Well, if they work for others and the child is happy, then fine. I tried it with DS at the airport and it was a nightmare. He pulled too hard on it and fell on his chin.







Haven't used it since and never will again.


----------



## coopnwhitsmommy (Jan 13, 2005)

Hmmm I voted Cool...I always wanted another pet because none of the other options fit. I have seen some parents use them as substitutes for parenting. Hey the kids on a leash I don't have to watch them. And I've seen Other parents useing them responsibly. And I have used one on my high energy 3yr old and just about strangled him as he was spinning circles wrapping the leash around his neck in the process. For me using the Leash is not a good idea. For others if you use it correctly and not as a substitute for watching your children its okay.

On a related note. One of my Ex Step Brothers used to put a dog harness on his 4yr old hook her to the dog zip line and let her go because he didn't want to be outside with her playing/watching. Course all that stopped when he had to explain to the ER Doc how his four year old daughter ended up with fractured ribs after falling from her playset and dangling upside down by a zip line.


----------



## FreeThinkinMama (Aug 3, 2004)

Quote:


Originally Posted by *PoppyMama*
Watching does not equal safe. On a sidewalk 5-10 feet is plenty of space for a child to get into the street. In a store 5-10 feet is enough for them to get in a crowd and be lost.

Different children are well...different. My dd was a freedom fighter from the very beginning. She was almost 2 1/2 when my ds was born and she loved to run and wanted space. There was no way for me to keep her safe without the leash. It grew from there though- she blossomed under that little bit of freedom.

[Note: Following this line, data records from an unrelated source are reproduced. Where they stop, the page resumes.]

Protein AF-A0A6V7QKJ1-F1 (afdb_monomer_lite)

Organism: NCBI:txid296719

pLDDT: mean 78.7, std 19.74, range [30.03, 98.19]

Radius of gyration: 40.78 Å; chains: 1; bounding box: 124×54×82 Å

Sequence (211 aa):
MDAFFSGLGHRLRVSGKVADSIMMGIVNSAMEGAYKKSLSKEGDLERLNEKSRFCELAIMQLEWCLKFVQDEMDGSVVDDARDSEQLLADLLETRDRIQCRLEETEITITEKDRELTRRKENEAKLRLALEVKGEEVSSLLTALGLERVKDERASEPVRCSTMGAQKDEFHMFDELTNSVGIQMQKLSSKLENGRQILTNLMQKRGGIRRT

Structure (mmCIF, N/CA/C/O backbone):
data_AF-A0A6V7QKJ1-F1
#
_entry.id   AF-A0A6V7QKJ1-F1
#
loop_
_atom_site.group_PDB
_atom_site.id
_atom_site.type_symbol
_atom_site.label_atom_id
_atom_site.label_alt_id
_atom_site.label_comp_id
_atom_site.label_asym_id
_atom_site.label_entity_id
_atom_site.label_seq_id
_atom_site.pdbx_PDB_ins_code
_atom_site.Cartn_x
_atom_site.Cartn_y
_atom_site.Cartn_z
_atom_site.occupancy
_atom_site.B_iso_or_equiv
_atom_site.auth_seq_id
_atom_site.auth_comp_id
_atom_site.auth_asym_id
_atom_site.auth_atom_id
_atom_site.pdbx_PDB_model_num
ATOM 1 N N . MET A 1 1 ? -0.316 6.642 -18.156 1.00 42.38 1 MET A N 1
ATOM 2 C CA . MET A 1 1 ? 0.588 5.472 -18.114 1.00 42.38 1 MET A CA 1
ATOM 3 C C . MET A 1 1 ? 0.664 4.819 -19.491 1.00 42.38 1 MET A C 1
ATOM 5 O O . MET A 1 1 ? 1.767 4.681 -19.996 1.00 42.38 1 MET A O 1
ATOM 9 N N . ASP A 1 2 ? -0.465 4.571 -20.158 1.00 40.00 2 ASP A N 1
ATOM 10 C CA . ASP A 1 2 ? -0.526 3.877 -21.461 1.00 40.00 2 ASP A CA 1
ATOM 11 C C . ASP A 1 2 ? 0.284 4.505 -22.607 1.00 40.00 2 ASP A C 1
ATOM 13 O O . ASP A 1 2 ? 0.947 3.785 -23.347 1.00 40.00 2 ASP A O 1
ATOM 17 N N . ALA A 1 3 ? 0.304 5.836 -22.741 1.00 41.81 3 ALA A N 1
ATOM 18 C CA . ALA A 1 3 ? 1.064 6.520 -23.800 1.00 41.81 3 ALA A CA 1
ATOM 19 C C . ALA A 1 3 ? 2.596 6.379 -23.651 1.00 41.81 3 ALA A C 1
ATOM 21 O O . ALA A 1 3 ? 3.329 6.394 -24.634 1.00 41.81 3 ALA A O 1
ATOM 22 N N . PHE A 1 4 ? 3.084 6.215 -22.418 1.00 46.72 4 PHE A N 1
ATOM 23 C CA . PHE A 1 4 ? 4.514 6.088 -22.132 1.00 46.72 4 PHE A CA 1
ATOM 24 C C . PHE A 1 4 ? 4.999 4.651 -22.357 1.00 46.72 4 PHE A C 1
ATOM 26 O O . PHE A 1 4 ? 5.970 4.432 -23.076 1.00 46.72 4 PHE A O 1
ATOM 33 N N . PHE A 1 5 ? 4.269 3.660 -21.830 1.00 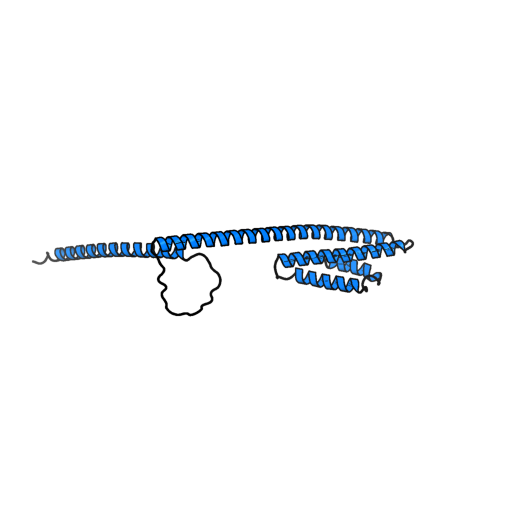49.38 5 PHE A N 1
ATOM 34 C CA . PHE A 1 5 ? 4.580 2.245 -22.062 1.00 49.38 5 PHE A CA 1
ATOM 35 C C . PHE A 1 5 ? 4.416 1.840 -23.534 1.00 49.38 5 PHE A C 1
ATOM 37 O O . PHE A 1 5 ? 5.148 0.976 -24.008 1.00 49.38 5 PHE A O 1
ATOM 44 N N . SER A 1 6 ? 3.515 2.485 -24.284 1.00 51.78 6 SER A N 1
ATOM 45 C CA . SER A 1 6 ? 3.384 2.261 -25.732 1.00 51.78 6 SER A CA 1
ATOM 46 C C . SER A 1 6 ? 4.549 2.847 -26.538 1.00 51.78 6 SER A C 1
ATOM 48 O O . SER A 1 6 ? 5.050 2.167 -27.432 1.00 51.78 6 SER A O 1
ATOM 50 N N . GLY A 1 7 ? 5.039 4.047 -26.200 1.00 48.69 7 GLY A N 1
ATOM 51 C CA . GLY A 1 7 ? 6.228 4.639 -26.830 1.00 48.69 7 GLY A CA 1
ATOM 52 C C . GLY A 1 7 ? 7.521 3.873 -26.521 1.00 48.69 7 GLY A C 1
ATOM 53 O O . GLY A 1 7 ? 8.295 3.559 -27.425 1.00 48.69 7 GLY A O 1
ATOM 54 N N . LEU A 1 8 ? 7.715 3.493 -25.254 1.00 51.00 8 LEU A N 1
ATOM 55 C CA . LEU A 1 8 ? 8.854 2.689 -24.798 1.00 51.00 8 LEU A CA 1
ATOM 56 C C . LEU A 1 8 ? 8.806 1.264 -25.376 1.00 51.00 8 LEU A C 1
ATOM 58 O O . LEU A 1 8 ? 9.817 0.729 -25.831 1.00 51.00 8 LEU A O 1
ATOM 62 N N . GLY A 1 9 ? 7.605 0.681 -25.430 1.00 52.59 9 GLY A N 1
ATOM 63 C CA . GLY A 1 9 ? 7.349 -0.620 -26.036 1.00 52.59 9 GLY A CA 1
ATOM 64 C C . GLY A 1 9 ? 7.691 -0.648 -27.522 1.00 52.59 9 GLY A C 1
ATOM 65 O O . GLY A 1 9 ? 8.219 -1.648 -27.992 1.00 52.59 9 GLY A O 1
ATOM 66 N N . HIS A 1 10 ? 7.475 0.444 -28.261 1.00 53.84 10 HIS A N 1
ATOM 67 C CA . HIS A 1 10 ? 7.850 0.509 -29.674 1.00 53.84 10 HIS A CA 1
ATOM 68 C C . HIS A 1 10 ? 9.370 0.525 -29.887 1.00 53.84 10 HIS A C 1
ATOM 70 O O . HIS A 1 10 ? 9.843 -0.138 -30.803 1.00 53.84 10 HIS A O 1
ATOM 76 N N . ARG A 1 11 ? 10.134 1.223 -29.032 1.00 52.41 11 ARG A N 1
ATOM 77 C CA . ARG A 1 11 ? 11.606 1.309 -29.123 1.00 52.41 11 ARG A CA 1
ATOM 78 C C . ARG A 1 11 ? 12.293 0.014 -28.676 1.00 52.41 11 ARG A C 1
ATOM 80 O O . ARG A 1 11 ? 13.176 -0.476 -29.366 1.00 52.41 11 ARG A O 1
ATOM 87 N N . LEU A 1 12 ? 11.824 -0.606 -27.590 1.00 53.31 12 LEU A N 1
ATOM 88 C CA . LEU A 1 12 ? 12.376 -1.871 -27.078 1.00 53.31 12 LEU A CA 1
ATOM 89 C C . LEU A 1 12 ? 11.985 -3.092 -27.930 1.00 53.31 12 LEU A C 1
ATOM 91 O O . LEU A 1 12 ? 12.747 -4.052 -28.034 1.00 53.31 12 LEU A O 1
ATOM 95 N N . ARG A 1 13 ? 10.807 -3.072 -28.570 1.00 50.97 13 ARG A N 1
ATOM 96 C CA . ARG A 1 13 ? 10.346 -4.160 -29.454 1.00 50.97 13 ARG A CA 1
ATOM 97 C C . ARG A 1 13 ? 11.127 -4.217 -30.770 1.00 50.97 13 ARG A C 1
ATOM 99 O O . ARG A 1 13 ? 11.222 -5.294 -31.347 1.00 50.97 13 ARG A O 1
ATOM 106 N N . VAL A 1 14 ? 11.730 -3.108 -31.208 1.00 45.25 14 VAL A N 1
ATOM 107 C CA . VAL A 1 14 ? 12.622 -3.076 -32.383 1.00 45.25 14 VAL A CA 1
ATOM 108 C C . VAL A 1 14 ? 13.902 -3.898 -32.150 1.00 45.25 14 VAL A C 1
ATOM 110 O O . VAL A 1 14 ? 14.412 -4.471 -33.106 1.00 45.25 14 VAL A O 1
ATOM 113 N N . SER A 1 15 ? 14.348 -4.084 -30.899 1.00 47.03 15 SER A N 1
ATOM 114 C CA . SER A 1 15 ? 15.504 -4.942 -30.571 1.00 47.03 15 SER A CA 1
ATOM 115 C C . SER A 1 15 ? 15.150 -6.445 -30.433 1.00 47.03 15 SER A C 1
ATOM 117 O O . SER A 1 15 ? 16.027 -7.302 -30.337 1.00 47.03 15 SER A O 1
ATOM 119 N N . GLY A 1 16 ? 13.858 -6.819 -30.472 1.00 47.22 16 GLY A N 1
ATOM 120 C CA . GLY A 1 16 ? 13.362 -8.206 -30.612 1.00 47.22 16 GLY A CA 1
ATOM 121 C C . GLY A 1 16 ? 13.667 -9.196 -29.470 1.00 47.22 16 GLY A C 1
ATOM 122 O O . GLY A 1 16 ? 12.957 -10.183 -29.318 1.00 47.22 16 GLY A O 1
ATOM 123 N N . LYS A 1 17 ? 14.675 -8.945 -28.628 1.00 52.00 17 LYS A N 1
ATOM 124 C CA . LYS A 1 17 ? 15.146 -9.866 -27.575 1.00 52.00 17 LYS A CA 1
ATOM 125 C C . LYS A 1 17 ? 14.561 -9.581 -26.190 1.00 52.00 17 LYS A C 1
ATOM 127 O O . LYS A 1 17 ? 14.509 -10.473 -25.349 1.00 52.00 17 LYS A O 1
ATOM 132 N N . VAL A 1 18 ? 14.098 -8.353 -25.958 1.00 54.41 18 VAL A N 1
ATOM 133 C CA . VAL A 1 18 ? 13.606 -7.877 -24.653 1.00 54.41 18 VAL A CA 1
ATOM 134 C C . VAL A 1 18 ? 12.170 -8.347 -24.386 1.00 54.41 18 VAL A C 1
ATOM 136 O O . VAL A 1 18 ? 11.830 -8.798 -23.296 1.00 54.41 18 VAL A O 1
ATOM 139 N N . ALA A 1 19 ? 11.305 -8.281 -25.396 1.00 54.44 19 ALA A N 1
ATOM 140 C CA . ALA A 1 19 ? 9.879 -8.562 -25.226 1.00 54.44 19 ALA A CA 1
ATOM 141 C C . ALA A 1 19 ? 9.540 -10.064 -25.102 1.00 54.44 19 ALA A C 1
ATOM 143 O O . ALA A 1 19 ? 8.521 -10.393 -24.498 1.00 54.44 19 ALA A O 1
ATOM 144 N N . ASP A 1 20 ? 10.398 -10.958 -25.610 1.00 57.59 20 ASP A N 1
ATOM 145 C CA . ASP A 1 20 ? 10.106 -12.397 -25.753 1.00 57.59 20 ASP A CA 1
ATOM 146 C C . ASP A 1 20 ? 10.687 -13.279 -24.628 1.00 57.59 20 ASP A C 1
ATOM 148 O O . ASP A 1 20 ? 10.600 -14.508 -24.669 1.00 57.59 20 ASP A O 1
ATOM 152 N N . SER A 1 21 ? 11.267 -12.681 -23.583 1.00 72.12 21 SER A N 1
ATOM 153 C CA . SER A 1 21 ? 11.761 -13.439 -22.429 1.00 72.12 21 SER A CA 1
ATOM 154 C C . SER A 1 21 ? 10.608 -13.969 -21.568 1.00 72.12 21 SER A C 1
ATOM 156 O O . SER A 1 21 ? 9.719 -13.215 -21.168 1.00 72.12 21 SER A O 1
ATOM 158 N N . ILE A 1 22 ? 10.669 -15.253 -21.184 1.00 80.25 22 ILE A N 1
ATOM 159 C CA . ILE A 1 22 ? 9.727 -15.878 -20.232 1.00 80.25 22 ILE A CA 1
ATOM 160 C C . ILE A 1 22 ? 9.615 -15.043 -18.947 1.00 80.25 22 ILE A C 1
ATOM 162 O O . ILE A 1 22 ? 8.516 -14.858 -18.425 1.00 80.25 22 ILE A O 1
ATOM 166 N N . MET A 1 23 ? 10.730 -14.484 -18.463 1.00 80.12 23 MET A N 1
ATOM 167 C CA . MET A 1 23 ? 10.725 -13.629 -17.271 1.00 80.12 23 MET A CA 1
ATOM 168 C C . MET A 1 23 ? 9.913 -12.348 -17.479 1.00 80.12 23 MET A C 1
ATOM 170 O O . MET A 1 23 ? 9.142 -11.973 -16.598 1.00 80.12 23 MET A O 1
ATOM 174 N N . MET A 1 24 ? 10.015 -11.718 -18.652 1.00 80.62 24 MET A N 1
ATOM 175 C CA . MET A 1 24 ? 9.239 -10.521 -18.988 1.00 80.62 24 MET A CA 1
ATOM 176 C C . MET A 1 24 ? 7.739 -10.836 -19.070 1.00 80.62 24 MET A C 1
ATOM 178 O O . MET A 1 24 ? 6.915 -10.065 -18.583 1.00 80.62 24 MET A O 1
ATOM 182 N N . GLY A 1 25 ? 7.377 -12.007 -19.607 1.00 82.81 25 GLY A N 1
ATOM 183 C CA . GLY A 1 25 ? 5.997 -12.501 -19.604 1.00 82.81 25 GLY A CA 1
ATOM 184 C C . GLY A 1 25 ? 5.431 -12.688 -18.191 1.00 82.81 25 GLY A C 1
ATOM 185 O O . GLY A 1 25 ? 4.302 -12.277 -17.918 1.00 82.81 25 GLY A O 1
ATOM 186 N N . ILE A 1 26 ? 6.229 -13.243 -17.272 1.00 89.31 26 ILE A N 1
ATOM 187 C CA . ILE A 1 26 ? 5.844 -13.415 -15.862 1.00 89.31 26 ILE A CA 1
ATOM 188 C C . ILE A 1 26 ? 5.646 -12.054 -15.180 1.00 89.31 26 ILE A C 1
ATOM 190 O O . ILE A 1 26 ? 4.612 -11.840 -14.544 1.00 89.31 26 ILE A O 1
ATOM 194 N N . VAL A 1 27 ? 6.599 -11.127 -15.335 1.00 89.31 27 VAL A N 1
ATOM 195 C CA . VAL A 1 27 ? 6.519 -9.783 -14.737 1.00 89.31 27 VAL A CA 1
ATOM 196 C C . VAL A 1 27 ? 5.310 -9.022 -15.278 1.00 89.31 27 VAL A C 1
ATOM 198 O O . VAL A 1 27 ? 4.517 -8.518 -14.487 1.00 89.31 27 VAL A O 1
ATOM 201 N N . ASN A 1 28 ? 5.091 -9.021 -16.596 1.00 88.62 28 ASN A N 1
ATOM 202 C CA . ASN A 1 28 ? 3.936 -8.360 -17.209 1.00 88.62 28 ASN A CA 1
ATOM 203 C C . ASN A 1 28 ? 2.606 -8.946 -16.716 1.00 88.62 28 ASN A C 1
ATOM 205 O O . ASN A 1 28 ? 1.690 -8.193 -16.384 1.00 88.62 28 ASN A O 1
ATOM 209 N N . SER A 1 29 ? 2.499 -10.275 -16.604 1.00 91.25 29 SER A N 1
ATOM 210 C CA . SER A 1 29 ? 1.295 -10.913 -16.061 1.00 91.25 29 SER A CA 1
ATOM 211 C C . SER A 1 29 ? 1.051 -10.522 -14.602 1.00 91.25 29 SER A C 1
ATOM 213 O O . SER A 1 29 ? -0.095 -10.273 -14.217 1.00 91.25 29 SER A O 1
ATOM 215 N N . ALA A 1 30 ? 2.106 -10.454 -13.787 1.00 94.25 30 ALA A N 1
ATOM 216 C CA . ALA A 1 30 ? 2.006 -10.022 -12.398 1.00 94.25 30 ALA A CA 1
ATOM 217 C C . ALA A 1 30 ? 1.618 -8.537 -12.293 1.00 94.25 30 ALA A C 1
ATOM 219 O O . ALA A 1 30 ? 0.763 -8.191 -11.477 1.00 94.25 30 ALA A O 1
ATOM 220 N N . MET A 1 31 ? 2.187 -7.678 -13.147 1.00 94.75 31 MET A N 1
ATOM 221 C CA . MET A 1 31 ? 1.868 -6.250 -13.215 1.00 94.75 31 MET A CA 1
ATOM 222 C C . MET A 1 31 ? 0.417 -6.020 -13.602 1.00 94.75 31 MET A C 1
ATOM 224 O O . MET A 1 31 ? -0.270 -5.237 -12.953 1.00 94.75 31 MET A O 1
ATOM 228 N N . GLU A 1 32 ? -0.080 -6.720 -14.620 1.00 94.06 32 GLU A N 1
ATOM 229 C CA . GLU A 1 32 ? -1.476 -6.609 -15.034 1.00 94.06 32 GLU A CA 1
ATOM 230 C C . GLU A 1 32 ? -2.423 -7.081 -13.920 1.00 94.06 32 GLU A C 1
ATOM 232 O O . GLU A 1 32 ? -3.458 -6.459 -13.670 1.00 94.06 32 GLU A O 1
ATOM 237 N N . GLY A 1 33 ? -2.048 -8.143 -13.200 1.00 95.31 33 GLY A N 1
ATOM 238 C CA . GLY A 1 33 ? -2.765 -8.607 -12.015 1.00 95.31 33 GLY A CA 1
ATOM 239 C C . GLY A 1 33 ? -2.828 -7.548 -10.910 1.00 95.31 33 GLY A C 1
ATOM 240 O O . GLY A 1 33 ? -3.919 -7.237 -10.427 1.00 95.31 33 GLY A O 1
ATOM 241 N N . ALA A 1 34 ? -1.684 -6.965 -10.543 1.00 95.12 34 ALA A N 1
ATOM 242 C CA . ALA A 1 34 ? -1.597 -5.899 -9.543 1.00 95.12 34 ALA A CA 1
ATOM 243 C C . ALA A 1 34 ? -2.390 -4.656 -9.980 1.00 95.12 34 ALA A C 1
ATOM 245 O O . ALA A 1 34 ? -3.186 -4.114 -9.215 1.00 95.12 34 ALA A O 1
ATOM 246 N N . TYR A 1 35 ? -2.274 -4.261 -11.250 1.00 93.94 35 TYR A N 1
ATOM 247 C CA . TYR A 1 35 ? -3.017 -3.140 -11.816 1.00 93.94 35 TYR A CA 1
ATOM 248 C C . TYR A 1 35 ? -4.532 -3.360 -11.738 1.00 93.94 35 TYR A C 1
ATOM 250 O O . TYR A 1 35 ? -5.247 -2.505 -11.215 1.00 93.94 35 TYR A O 1
ATOM 258 N N . LYS A 1 36 ? -5.039 -4.523 -12.167 1.00 95.00 36 LYS A N 1
ATOM 259 C CA . LYS A 1 36 ? -6.475 -4.846 -12.085 1.00 95.00 36 LYS A CA 1
ATOM 260 C C . LYS A 1 36 ? -6.990 -4.788 -10.650 1.00 95.00 36 LYS A C 1
ATOM 262 O O . LYS A 1 36 ? -8.043 -4.204 -10.400 1.00 95.00 36 LYS A O 1
ATOM 267 N N . LYS A 1 37 ? -6.239 -5.337 -9.694 1.00 94.75 37 LYS A N 1
ATOM 268 C CA . LYS A 1 37 ? -6.613 -5.285 -8.276 1.00 94.75 37 LYS A CA 1
ATOM 269 C C . LYS A 1 37 ? -6.532 -3.875 -7.696 1.00 94.75 37 LYS A C 1
ATOM 271 O O . LYS A 1 37 ? -7.387 -3.503 -6.901 1.00 94.75 37 LYS A O 1
ATOM 276 N N . SER A 1 38 ? -5.596 -3.051 -8.163 1.00 92.06 38 SER A N 1
ATOM 277 C CA . SER A 1 38 ? -5.493 -1.637 -7.782 1.00 92.06 38 SER A CA 1
ATOM 278 C C . SER A 1 38 ? -6.687 -0.780 -8.234 1.00 92.06 38 SER A C 1
ATOM 280 O O . SER A 1 38 ? -6.902 0.320 -7.718 1.00 92.06 38 SER A O 1
ATOM 282 N N . LEU A 1 39 ? -7.468 -1.272 -9.200 1.00 91.25 39 LEU A N 1
ATOM 283 C CA . LEU A 1 39 ? -8.720 -0.665 -9.654 1.00 91.25 39 LEU A CA 1
ATOM 284 C C . LEU A 1 39 ? -9.951 -1.258 -8.957 1.00 91.25 39 LEU A C 1
ATOM 286 O O . LEU A 1 39 ? -11.061 -0.752 -9.138 1.00 91.25 39 LEU A O 1
ATOM 290 N N . SER A 1 40 ? -9.771 -2.322 -8.170 1.00 90.38 40 SER A N 1
ATOM 291 C CA . SER A 1 40 ? -10.857 -2.947 -7.427 1.00 90.38 40 SER A CA 1
ATOM 292 C C . SER A 1 40 ? -11.435 -1.989 -6.383 1.00 90.38 40 SER A C 1
ATOM 294 O O . SER A 1 40 ? -10.787 -1.048 -5.916 1.00 90.38 40 SER A O 1
ATOM 296 N N . LYS A 1 41 ? -12.691 -2.243 -6.013 1.00 89.44 41 LYS A N 1
ATOM 297 C CA . LYS A 1 41 ? -13.376 -1.566 -4.902 1.00 89.44 41 LYS A CA 1
ATOM 298 C C . LYS A 1 41 ? -13.146 -2.270 -3.560 1.00 89.44 41 LYS A C 1
ATOM 300 O O . LYS A 1 41 ? -13.663 -1.817 -2.545 1.00 89.44 41 LYS A O 1
ATOM 305 N N . GLU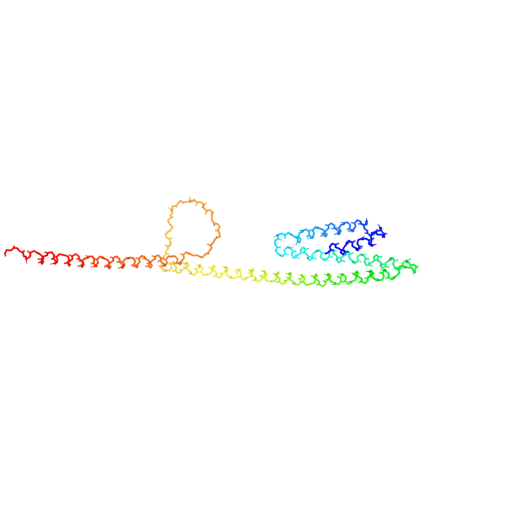 A 1 42 ? -12.409 -3.376 -3.572 1.00 81.69 42 GLU A N 1
ATOM 306 C CA . GLU A 1 42 ? -12.038 -4.150 -2.391 1.00 81.69 42 GLU A CA 1
ATOM 307 C C . GLU A 1 42 ? -11.014 -3.361 -1.568 1.00 81.69 42 GLU A C 1
ATOM 309 O O . GLU A 1 42 ? -9.874 -3.255 -2.004 1.00 81.69 42 GLU A O 1
ATOM 314 N N . GLY A 1 43 ? -11.449 -2.784 -0.441 1.00 86.88 43 GLY A N 1
ATOM 315 C CA . GLY A 1 43 ? -10.611 -2.218 0.625 1.00 86.88 43 GLY A CA 1
ATOM 316 C C . GLY A 1 43 ? -9.587 -1.137 0.227 1.00 86.88 43 GLY A C 1
ATOM 317 O O . GLY A 1 43 ? -8.718 -1.314 -0.621 1.00 86.88 43 GLY A O 1
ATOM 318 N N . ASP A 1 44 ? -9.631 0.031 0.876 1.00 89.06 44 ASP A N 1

Her frustration level decreased dramaticaly and she became a happier child.

Yes I belong here. Not all children want to be held all the time. Some children don't like being held a lot, slings, strollers, high chairs, play pens, cribs, etc.- basically anything that restrains their free movement. My dd is one of them. My ds loved his sling, loved being held, liked strollers, no play pens or cribs for us though.


Like I said, if we're in a street she has to hold my hand or be held. If we're in the store she usually rides in the shopping cart. My daughter is the typical toddler, she tries to push the boundaries and see what she can get away with. She has always been what dr sears refers to as "high needs" ever since she was a newborn. She loves being held though and is generally a very cuddly baby. But sometimes she wants to explore and that's fine as long as it's a safe place to do so.

if you're a slinging mama I really don't understand how can you think that holding your child often is stifling them. I had to check the top of my browser, I thought I was on a mainstream board for a second! LOL


----------



## FreeThinkinMama (Aug 3, 2004)

Quote:


Originally Posted by *PoppyMama*
It looks stifling when the child is fighting and screaming to get down and have some freedom. Don't we have to balance love of a philosophy with respect for our children's needs?

Children cannot always have what they want. When my daughter throws a tantrum in the store because she want's a toy I don't just give into her cries because I'm worried that other people will think I'm not "respecting her needs". She has to understand that she cannot just run off whenever she wants to. Personally I think putting a leash on a child is what's stifling, you're sending them the message they can't be trusted to learn impulse control.


----------



## FreeThinkinMama (Aug 3, 2004)

Quote:


Originally Posted by *coopnwhitsmommy*
Hmmm I voted Cool...I always wanted another pet because none of the other options fit. I have seen some parents use them as substitutes for parenting. Hey the kids on a leash I don't have to watch them. And I've seen Other parents useing them responsibly. And I have used one on my high energy 3yr old and just about strangled him as he was spinning circles wrapping the leash around his neck in the process. For me using the Leash is not a good idea. For others if you use it correctly and not as a substitute for watching your children its okay.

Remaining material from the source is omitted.